What is certain is that, since ever, everything that has to do with music and electricity particularly fascinates me.
At the age of six you would have surely found me around the country by bike, I always liked traveling and exploring.
I think I have scoured the small village of Terrossa, where I grew up, palm by palm, really.

I remember that, for a long time, I was looking for old televisions to take them apart and take out their loudspeakers. Then I connected them to my father’s beloved SONY amplifier, which only God knows how is still working.

One day, I had a flash of genius. «I want music on the bike» I told myself. It could have been more or less the ’90 / ’92: at the time there were no smartphones nor bluetooth speakers.

So it was that, in the throes of my creative delirium, my mountain bike found a radio stuck in the cage, old crates of televisions scattered here and there and, final treat, a television antenna hooked to the luggage rack. You surely understand how a good reception was essential!

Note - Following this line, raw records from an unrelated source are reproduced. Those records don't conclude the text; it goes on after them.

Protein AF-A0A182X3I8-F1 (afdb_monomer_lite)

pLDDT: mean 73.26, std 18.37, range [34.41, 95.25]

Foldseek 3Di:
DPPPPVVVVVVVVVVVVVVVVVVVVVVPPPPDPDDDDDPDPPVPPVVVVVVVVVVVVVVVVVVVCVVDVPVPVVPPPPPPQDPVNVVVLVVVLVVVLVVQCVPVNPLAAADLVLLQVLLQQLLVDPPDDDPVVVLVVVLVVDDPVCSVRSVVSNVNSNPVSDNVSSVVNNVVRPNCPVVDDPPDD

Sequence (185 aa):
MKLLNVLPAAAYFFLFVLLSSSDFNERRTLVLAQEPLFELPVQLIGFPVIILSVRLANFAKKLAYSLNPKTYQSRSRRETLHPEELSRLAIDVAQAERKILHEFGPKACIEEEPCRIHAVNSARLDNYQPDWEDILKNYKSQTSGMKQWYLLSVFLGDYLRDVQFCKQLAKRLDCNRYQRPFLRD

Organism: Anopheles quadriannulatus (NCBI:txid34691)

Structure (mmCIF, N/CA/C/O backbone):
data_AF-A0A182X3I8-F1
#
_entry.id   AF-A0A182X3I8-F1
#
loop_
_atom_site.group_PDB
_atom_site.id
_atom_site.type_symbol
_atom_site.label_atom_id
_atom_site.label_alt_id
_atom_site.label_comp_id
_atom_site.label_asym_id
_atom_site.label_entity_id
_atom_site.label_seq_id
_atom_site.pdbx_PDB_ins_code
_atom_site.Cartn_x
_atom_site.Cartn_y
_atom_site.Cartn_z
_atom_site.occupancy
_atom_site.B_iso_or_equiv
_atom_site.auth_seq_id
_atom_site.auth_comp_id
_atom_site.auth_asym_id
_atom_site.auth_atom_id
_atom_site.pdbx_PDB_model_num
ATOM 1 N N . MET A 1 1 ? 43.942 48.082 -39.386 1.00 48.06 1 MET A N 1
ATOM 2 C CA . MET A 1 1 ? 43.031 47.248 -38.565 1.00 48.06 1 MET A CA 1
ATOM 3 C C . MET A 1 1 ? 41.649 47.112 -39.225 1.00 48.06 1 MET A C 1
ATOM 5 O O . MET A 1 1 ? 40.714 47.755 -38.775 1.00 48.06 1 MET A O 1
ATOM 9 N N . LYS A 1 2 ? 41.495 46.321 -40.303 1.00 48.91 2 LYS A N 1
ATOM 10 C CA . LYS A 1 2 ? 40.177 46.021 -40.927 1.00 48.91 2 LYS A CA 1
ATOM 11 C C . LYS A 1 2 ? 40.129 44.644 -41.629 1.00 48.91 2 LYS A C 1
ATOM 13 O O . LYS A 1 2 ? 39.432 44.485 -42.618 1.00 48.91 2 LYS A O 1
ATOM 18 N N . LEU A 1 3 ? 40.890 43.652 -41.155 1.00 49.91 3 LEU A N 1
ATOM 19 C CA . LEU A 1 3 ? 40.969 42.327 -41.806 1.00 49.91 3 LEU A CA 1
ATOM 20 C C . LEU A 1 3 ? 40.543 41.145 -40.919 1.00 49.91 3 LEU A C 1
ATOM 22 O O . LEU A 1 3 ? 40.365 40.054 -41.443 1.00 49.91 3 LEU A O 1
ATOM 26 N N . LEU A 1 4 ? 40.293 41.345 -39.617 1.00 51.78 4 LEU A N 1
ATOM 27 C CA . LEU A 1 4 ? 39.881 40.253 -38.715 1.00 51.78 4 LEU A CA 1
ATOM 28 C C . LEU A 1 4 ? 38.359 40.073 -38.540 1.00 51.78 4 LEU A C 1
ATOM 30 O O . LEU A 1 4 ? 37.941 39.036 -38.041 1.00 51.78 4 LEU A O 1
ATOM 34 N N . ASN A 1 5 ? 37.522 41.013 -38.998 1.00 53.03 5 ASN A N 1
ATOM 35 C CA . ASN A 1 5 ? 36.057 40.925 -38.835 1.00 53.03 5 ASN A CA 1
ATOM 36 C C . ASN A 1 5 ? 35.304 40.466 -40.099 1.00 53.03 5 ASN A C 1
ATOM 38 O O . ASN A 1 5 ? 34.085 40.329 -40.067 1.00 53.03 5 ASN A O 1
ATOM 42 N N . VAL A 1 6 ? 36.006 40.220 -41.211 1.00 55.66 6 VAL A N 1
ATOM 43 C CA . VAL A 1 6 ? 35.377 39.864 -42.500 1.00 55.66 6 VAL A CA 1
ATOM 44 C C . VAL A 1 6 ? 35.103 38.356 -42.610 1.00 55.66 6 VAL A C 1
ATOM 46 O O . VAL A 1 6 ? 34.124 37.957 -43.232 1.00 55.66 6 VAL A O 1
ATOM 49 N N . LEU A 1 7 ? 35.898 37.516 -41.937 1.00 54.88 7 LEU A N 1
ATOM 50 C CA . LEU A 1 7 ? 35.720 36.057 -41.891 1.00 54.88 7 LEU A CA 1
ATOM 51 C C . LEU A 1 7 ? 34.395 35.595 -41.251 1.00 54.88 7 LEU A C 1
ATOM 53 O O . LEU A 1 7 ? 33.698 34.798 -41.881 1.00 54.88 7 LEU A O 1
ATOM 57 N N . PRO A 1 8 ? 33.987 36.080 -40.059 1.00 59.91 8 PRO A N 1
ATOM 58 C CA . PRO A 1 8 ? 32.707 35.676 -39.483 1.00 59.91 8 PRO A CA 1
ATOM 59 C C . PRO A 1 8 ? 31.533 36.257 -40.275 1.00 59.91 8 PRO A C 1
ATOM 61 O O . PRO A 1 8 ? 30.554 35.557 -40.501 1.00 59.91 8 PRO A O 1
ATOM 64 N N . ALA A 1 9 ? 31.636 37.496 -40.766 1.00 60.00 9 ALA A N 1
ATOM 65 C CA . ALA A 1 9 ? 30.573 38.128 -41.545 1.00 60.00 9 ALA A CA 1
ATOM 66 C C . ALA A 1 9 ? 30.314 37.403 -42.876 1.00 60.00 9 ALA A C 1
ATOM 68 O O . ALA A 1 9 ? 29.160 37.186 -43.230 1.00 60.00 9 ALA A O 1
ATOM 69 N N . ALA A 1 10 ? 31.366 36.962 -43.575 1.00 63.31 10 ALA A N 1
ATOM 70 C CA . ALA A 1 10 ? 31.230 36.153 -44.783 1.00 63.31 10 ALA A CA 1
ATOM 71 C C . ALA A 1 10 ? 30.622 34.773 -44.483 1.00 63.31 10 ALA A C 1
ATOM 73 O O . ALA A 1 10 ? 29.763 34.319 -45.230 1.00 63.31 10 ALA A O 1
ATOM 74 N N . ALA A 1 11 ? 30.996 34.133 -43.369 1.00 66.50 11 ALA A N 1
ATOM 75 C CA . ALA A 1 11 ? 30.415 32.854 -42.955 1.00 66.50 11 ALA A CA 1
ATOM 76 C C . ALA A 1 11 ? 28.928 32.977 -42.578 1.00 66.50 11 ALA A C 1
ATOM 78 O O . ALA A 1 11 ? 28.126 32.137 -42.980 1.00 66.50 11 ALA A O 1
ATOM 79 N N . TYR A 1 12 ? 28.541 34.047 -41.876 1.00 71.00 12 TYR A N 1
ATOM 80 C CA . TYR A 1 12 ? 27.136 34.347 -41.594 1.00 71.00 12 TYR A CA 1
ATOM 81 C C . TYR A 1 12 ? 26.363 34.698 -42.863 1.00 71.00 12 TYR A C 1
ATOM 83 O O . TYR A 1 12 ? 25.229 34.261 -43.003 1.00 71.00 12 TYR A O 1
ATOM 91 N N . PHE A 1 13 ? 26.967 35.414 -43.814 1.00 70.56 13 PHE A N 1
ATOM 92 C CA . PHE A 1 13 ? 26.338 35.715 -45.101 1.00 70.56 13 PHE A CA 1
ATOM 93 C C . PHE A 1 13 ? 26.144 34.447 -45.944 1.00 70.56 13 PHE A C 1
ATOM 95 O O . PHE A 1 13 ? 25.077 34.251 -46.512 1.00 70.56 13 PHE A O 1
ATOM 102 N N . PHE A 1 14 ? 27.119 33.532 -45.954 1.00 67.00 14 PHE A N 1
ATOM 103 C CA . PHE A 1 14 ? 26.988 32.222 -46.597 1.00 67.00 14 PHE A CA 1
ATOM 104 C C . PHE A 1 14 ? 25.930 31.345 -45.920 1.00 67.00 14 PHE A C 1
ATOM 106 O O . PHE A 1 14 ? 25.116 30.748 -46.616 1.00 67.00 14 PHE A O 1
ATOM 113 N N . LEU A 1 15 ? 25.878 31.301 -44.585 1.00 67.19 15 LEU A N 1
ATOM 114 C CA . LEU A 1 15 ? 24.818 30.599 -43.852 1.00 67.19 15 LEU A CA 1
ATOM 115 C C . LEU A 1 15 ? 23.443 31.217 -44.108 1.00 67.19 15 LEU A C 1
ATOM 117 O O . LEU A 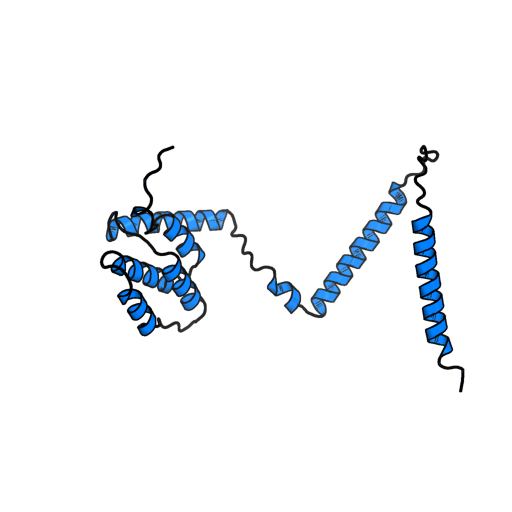1 15 ? 22.477 30.485 -44.282 1.00 67.19 15 LEU A O 1
ATOM 121 N N . PHE A 1 16 ? 23.351 32.544 -44.190 1.00 68.12 16 PHE A N 1
ATOM 122 C CA . PHE A 1 16 ? 22.103 33.240 -44.482 1.00 68.12 16 PHE A CA 1
ATOM 123 C C . PHE A 1 16 ? 21.652 33.005 -45.927 1.00 68.12 16 PHE A C 1
ATOM 125 O O . PHE A 1 16 ? 20.468 32.792 -46.153 1.00 68.12 16 PHE A O 1
ATOM 132 N N . VAL A 1 17 ? 22.568 32.958 -46.901 1.00 68.75 17 VAL A N 1
ATOM 133 C CA . VAL A 1 17 ? 22.282 32.601 -48.307 1.00 68.75 17 VAL A CA 1
ATOM 134 C C . VAL A 1 17 ? 21.893 31.123 -48.450 1.00 68.75 17 VAL A C 1
ATOM 136 O O . VAL A 1 17 ? 20.985 30.793 -49.212 1.00 68.75 17 VAL A O 1
ATOM 139 N N . LEU A 1 18 ? 22.515 30.220 -47.687 1.00 61.53 18 LEU A N 1
ATOM 140 C CA . LEU A 1 18 ? 22.146 28.800 -47.659 1.00 61.53 18 LEU A CA 1
ATOM 141 C C . LEU A 1 18 ? 20.783 28.569 -46.985 1.00 61.53 18 LEU A C 1
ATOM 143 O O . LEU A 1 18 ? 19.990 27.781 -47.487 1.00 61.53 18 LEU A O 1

I confess that I would pay gold to get even only one picture of that experience.

It was on that day that someone from the village stuck to me the label of “Marcello Elettrico”, coining the nickname that I would have taken with me for the following years.

When I turned 10 I wanted the Nintendo console. In response, my parents made one of the wisest choices they could make:

they did not buy me the Nintendo, but they spent ten times as much to give me a personal computer.

I still remember the technical specifications of that machine, I think that nowadays it would be exceeded as a calculation capacity even by the electronics of a hair dryer: 386 processor, 25mhz frequency, 2 megabyte ram and 83 megabyte hard disk.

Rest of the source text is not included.